(Dataset excerpts)
☆ ☆ ☆ ☆

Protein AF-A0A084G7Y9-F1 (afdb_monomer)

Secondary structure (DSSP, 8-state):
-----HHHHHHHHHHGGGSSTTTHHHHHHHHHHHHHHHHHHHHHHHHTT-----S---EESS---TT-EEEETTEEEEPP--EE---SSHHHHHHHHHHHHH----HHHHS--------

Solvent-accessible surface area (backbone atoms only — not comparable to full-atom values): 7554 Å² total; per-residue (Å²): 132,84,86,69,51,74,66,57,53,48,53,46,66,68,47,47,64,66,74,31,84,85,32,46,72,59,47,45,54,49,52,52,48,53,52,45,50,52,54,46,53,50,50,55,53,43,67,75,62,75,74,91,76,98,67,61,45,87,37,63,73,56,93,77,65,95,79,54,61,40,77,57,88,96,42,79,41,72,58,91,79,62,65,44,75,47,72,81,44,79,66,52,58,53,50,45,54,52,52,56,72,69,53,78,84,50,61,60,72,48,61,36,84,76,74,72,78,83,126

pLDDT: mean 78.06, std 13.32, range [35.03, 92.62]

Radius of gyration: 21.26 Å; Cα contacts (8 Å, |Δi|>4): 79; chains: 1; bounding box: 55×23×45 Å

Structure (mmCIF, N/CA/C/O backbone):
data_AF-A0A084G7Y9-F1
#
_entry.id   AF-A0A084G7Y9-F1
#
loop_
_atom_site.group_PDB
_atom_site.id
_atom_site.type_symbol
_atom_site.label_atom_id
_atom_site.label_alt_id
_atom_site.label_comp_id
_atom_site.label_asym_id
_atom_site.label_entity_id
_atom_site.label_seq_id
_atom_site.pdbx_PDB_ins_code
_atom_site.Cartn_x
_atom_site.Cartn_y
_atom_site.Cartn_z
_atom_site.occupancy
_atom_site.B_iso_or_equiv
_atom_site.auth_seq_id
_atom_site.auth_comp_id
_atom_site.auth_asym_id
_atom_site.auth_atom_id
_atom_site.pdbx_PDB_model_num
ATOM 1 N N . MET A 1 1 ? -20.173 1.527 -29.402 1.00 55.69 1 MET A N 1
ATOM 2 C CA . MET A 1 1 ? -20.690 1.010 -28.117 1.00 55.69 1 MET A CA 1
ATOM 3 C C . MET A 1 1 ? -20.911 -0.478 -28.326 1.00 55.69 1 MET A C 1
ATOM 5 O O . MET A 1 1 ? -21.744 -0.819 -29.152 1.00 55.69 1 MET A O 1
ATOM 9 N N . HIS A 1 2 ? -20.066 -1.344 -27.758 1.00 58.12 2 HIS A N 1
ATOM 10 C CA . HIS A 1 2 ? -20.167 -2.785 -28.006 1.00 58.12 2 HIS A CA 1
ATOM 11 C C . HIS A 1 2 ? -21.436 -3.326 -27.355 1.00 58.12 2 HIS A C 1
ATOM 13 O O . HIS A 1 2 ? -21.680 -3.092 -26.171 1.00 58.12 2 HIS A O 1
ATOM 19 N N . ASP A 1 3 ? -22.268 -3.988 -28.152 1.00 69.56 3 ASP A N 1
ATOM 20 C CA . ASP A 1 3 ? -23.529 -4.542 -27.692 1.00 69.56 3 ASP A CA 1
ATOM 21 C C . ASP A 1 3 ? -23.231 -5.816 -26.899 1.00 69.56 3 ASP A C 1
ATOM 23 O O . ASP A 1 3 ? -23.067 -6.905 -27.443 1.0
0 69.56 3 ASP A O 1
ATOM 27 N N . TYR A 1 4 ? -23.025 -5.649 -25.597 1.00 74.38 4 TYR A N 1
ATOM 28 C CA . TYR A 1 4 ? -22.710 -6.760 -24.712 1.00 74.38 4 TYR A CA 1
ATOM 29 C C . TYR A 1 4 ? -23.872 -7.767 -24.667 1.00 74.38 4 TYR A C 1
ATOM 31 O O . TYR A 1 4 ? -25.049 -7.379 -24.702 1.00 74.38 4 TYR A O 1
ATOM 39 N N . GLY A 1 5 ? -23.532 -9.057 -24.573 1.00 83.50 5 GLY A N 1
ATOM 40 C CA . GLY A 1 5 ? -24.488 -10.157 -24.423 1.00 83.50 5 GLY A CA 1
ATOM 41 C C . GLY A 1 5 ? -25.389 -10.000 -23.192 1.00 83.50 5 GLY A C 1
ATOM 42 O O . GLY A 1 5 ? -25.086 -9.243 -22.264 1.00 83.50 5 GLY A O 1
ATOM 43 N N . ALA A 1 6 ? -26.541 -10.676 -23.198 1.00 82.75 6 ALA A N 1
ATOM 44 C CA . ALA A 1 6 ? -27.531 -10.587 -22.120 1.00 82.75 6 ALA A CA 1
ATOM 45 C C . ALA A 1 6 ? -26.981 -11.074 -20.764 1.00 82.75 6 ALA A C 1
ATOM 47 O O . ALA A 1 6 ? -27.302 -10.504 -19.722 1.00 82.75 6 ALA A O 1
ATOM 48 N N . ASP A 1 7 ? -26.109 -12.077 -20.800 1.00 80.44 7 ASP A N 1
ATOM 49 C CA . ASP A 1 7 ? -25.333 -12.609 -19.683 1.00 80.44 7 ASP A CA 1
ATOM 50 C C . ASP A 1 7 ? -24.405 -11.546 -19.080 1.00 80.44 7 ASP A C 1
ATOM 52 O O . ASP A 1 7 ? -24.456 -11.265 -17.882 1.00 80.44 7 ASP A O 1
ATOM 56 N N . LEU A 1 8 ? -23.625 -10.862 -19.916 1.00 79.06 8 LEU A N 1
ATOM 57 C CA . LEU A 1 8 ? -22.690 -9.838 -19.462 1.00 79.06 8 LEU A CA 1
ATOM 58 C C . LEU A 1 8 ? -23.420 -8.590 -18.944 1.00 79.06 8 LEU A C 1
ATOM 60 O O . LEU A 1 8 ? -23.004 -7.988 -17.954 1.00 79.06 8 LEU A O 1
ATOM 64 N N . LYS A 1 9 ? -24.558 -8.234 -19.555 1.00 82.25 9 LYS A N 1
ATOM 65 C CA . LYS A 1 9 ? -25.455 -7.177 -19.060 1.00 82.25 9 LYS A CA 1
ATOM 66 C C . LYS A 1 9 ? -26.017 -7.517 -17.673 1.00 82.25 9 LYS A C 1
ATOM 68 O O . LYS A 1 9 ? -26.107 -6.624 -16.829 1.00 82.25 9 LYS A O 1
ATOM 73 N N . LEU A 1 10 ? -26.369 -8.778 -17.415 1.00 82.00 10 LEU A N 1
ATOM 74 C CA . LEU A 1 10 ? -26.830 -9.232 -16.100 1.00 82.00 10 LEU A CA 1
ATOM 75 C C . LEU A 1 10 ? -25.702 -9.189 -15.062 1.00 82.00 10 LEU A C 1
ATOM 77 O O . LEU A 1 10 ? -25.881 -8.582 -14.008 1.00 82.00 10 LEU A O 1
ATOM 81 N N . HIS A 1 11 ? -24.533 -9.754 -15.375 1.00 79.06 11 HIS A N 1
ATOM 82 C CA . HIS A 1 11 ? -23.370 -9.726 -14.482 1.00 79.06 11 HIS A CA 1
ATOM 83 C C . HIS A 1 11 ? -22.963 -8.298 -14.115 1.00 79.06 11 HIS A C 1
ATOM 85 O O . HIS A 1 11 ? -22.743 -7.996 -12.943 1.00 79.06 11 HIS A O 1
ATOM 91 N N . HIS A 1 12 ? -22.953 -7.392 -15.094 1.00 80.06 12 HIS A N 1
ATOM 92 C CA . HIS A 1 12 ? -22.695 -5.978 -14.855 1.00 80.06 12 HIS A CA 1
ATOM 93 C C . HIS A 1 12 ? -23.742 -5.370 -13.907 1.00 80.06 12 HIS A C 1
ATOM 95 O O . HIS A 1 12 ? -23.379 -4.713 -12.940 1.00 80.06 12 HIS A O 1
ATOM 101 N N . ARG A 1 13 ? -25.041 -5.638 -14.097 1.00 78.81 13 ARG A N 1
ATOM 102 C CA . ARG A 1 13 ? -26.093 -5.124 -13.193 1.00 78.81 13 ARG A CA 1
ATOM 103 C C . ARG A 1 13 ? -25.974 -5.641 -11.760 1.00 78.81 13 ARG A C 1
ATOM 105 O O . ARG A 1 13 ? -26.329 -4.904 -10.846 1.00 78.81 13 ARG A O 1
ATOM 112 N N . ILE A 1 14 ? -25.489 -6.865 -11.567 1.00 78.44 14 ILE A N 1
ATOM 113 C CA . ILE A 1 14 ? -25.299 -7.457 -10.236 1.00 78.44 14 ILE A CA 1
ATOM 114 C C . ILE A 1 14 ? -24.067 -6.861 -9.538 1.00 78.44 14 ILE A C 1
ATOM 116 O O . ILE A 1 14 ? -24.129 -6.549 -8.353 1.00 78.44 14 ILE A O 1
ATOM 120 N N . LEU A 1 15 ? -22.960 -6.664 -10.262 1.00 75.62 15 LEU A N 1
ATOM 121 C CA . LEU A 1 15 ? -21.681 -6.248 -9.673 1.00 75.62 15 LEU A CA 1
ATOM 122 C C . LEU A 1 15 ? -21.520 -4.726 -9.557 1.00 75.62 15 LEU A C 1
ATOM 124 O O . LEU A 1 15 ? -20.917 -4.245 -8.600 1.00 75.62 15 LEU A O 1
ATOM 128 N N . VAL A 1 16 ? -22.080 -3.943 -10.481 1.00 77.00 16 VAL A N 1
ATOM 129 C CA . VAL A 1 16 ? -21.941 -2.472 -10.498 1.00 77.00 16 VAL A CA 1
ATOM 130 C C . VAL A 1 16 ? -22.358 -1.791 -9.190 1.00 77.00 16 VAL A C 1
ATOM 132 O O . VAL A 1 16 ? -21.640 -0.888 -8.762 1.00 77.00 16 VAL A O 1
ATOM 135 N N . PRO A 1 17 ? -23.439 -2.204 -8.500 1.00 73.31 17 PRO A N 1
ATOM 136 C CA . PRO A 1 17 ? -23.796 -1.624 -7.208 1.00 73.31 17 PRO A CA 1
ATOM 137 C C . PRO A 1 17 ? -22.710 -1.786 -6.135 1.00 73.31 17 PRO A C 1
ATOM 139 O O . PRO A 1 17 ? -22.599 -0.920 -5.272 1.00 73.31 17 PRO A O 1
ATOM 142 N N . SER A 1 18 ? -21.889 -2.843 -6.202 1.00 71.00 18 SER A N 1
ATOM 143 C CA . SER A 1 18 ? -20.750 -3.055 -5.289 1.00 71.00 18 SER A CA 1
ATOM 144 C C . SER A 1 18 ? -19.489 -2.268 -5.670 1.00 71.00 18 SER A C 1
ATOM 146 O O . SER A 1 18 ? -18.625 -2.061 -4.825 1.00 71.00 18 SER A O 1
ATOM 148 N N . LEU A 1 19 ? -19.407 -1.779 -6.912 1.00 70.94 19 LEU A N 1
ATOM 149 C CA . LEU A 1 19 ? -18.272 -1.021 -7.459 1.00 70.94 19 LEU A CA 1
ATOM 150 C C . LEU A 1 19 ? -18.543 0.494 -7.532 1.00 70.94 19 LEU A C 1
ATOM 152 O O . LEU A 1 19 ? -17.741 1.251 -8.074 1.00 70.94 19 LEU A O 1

☆ ☆ ☆ ☆

Problem to solve>
Starting at the line that has "ATOM 5 O O ." in the records above, restate word for word every line until the one that has "ATOM 64 N N", and include that one as well.

Answer to this task>
ATOM 5 O O . MET A 1 1 ? -21.744 -0.819 -29.152 1.00 55.69 1 MET A O 1
ATOM 9 N N . HIS A 1 2 ? -20.066 -1.344 -27.758 1.00 58.12 2 HIS A N 1
ATOM 10 C CA . HIS A 1 2 ? -20.167 -2.785 -28.006 1.00 58.12 2 HIS A CA 1
ATOM 11 C C . HIS A 1 2 ? -21.436 -3.326 -27.355 1.00 58.12 2 HIS A C 1
ATOM 13 O O . HIS A 1 2 ? -21.680 -3.092 -26.171 1.00 58.12 2 HIS A O 1
ATOM 19 N N . ASP A 1 3 ? -22.268 -3.988 -28.152 1.00 69.56 3 ASP A N 1
ATOM 20 C CA . ASP A 1 3 ? -23.529 -4.542 -27.692 1.00 69.56 3 ASP A CA 1
ATOM 21 C C . ASP A 1 3 ? -23.231 -5.816 -26.899 1.00 69.56 3 ASP A C 1
ATOM 23 O O . ASP A 1 3 ? -23.067 -6.905 -27.443 1.0
0 69.56 3 ASP A O 1
ATOM 27 N N . TYR A 1 4 ? -23.025 -5.649 -25.597 1.00 74.38 4 TYR A N 1
ATOM 28 C CA . TYR A 1 4 ? -22.710 -6.760 -24.712 1.00 74.38 4 TYR A CA 1
ATOM 29 C C . TYR A 1 4 ? -23.872 -7.767 -24.667 1.00 74.38 4 TYR A C 1
ATOM 31 O O . TYR A 1 4 ? -25.049 -7.379 -24.702 1.00 74.38 4 TYR A O 1
ATOM 39 N N . GLY A 1 5 ? -23.532 -9.057 -24.573 1.00 83.50 5 GLY A N 1
ATOM 40 C CA . GLY A 1 5 ? -24.488 -10.157 -24.423 1.00 83.50 5 GLY A CA 1
ATOM 41 C C . GLY A 1 5 ? -25.389 -10.000 -23.192 1.00 83.50 5 GLY A C 1
ATOM 42 O O . GLY A 1 5 ? -25.086 -9.243 -22.264 1.00 83.50 5 GLY A O 1
ATOM 43 N N . ALA A 1 6 ? -26.541 -10.676 -23.198 1.00 82.75 6 ALA A N 1
ATOM 44 C CA . ALA A 1 6 ? -27.531 -10.587 -22.120 1.00 82.75 6 ALA A CA 1
ATOM 45 C C . ALA A 1 6 ? -26.981 -11.074 -20.764 1.00 82.75 6 ALA A C 1
ATOM 47 O O . ALA A 1 6 ? -27.302 -10.504 -19.722 1.00 82.75 6 ALA A O 1
ATOM 48 N N . ASP A 1 7 ? -26.109 -12.077 -20.800 1.00 80.44 7 ASP A N 1
ATOM 49 C CA . ASP A 1 7 ? -25.333 -12.609 -19.683 1.00 80.44 7 ASP A CA 1
ATOM 50 C C . ASP A 1 7 ? -24.405 -11.546 -19.080 1.00 80.44 7 ASP A C 1
ATOM 52 O O . ASP A 1 7 ? -24.456 -11.265 -17.882 1.00 80.44 7 ASP A O 1
ATOM 56 N N . LEU A 1 8 ? -23.625 -10.862 -19.916 1.00 79.06 8 LEU A N 1
ATOM 57 C CA . LEU A 1 8 ? -22.690 -9.838 -19.462 1.00 79.06 8 LEU A CA 1
ATOM 58 C C . LEU A 1 8 ? -23.420 -8.590 -18.944 1.00 79.06 8 LEU A C 1
ATOM 60 O O . LEU A 1 8 ? -23.004 -7.988 -17.954 1.00 79.06 8 LEU A O 1
ATOM 64 N N . LYS A 1 9 ? -24.558 -8.234 -19.555 1.00 82.25 9 LYS A N 1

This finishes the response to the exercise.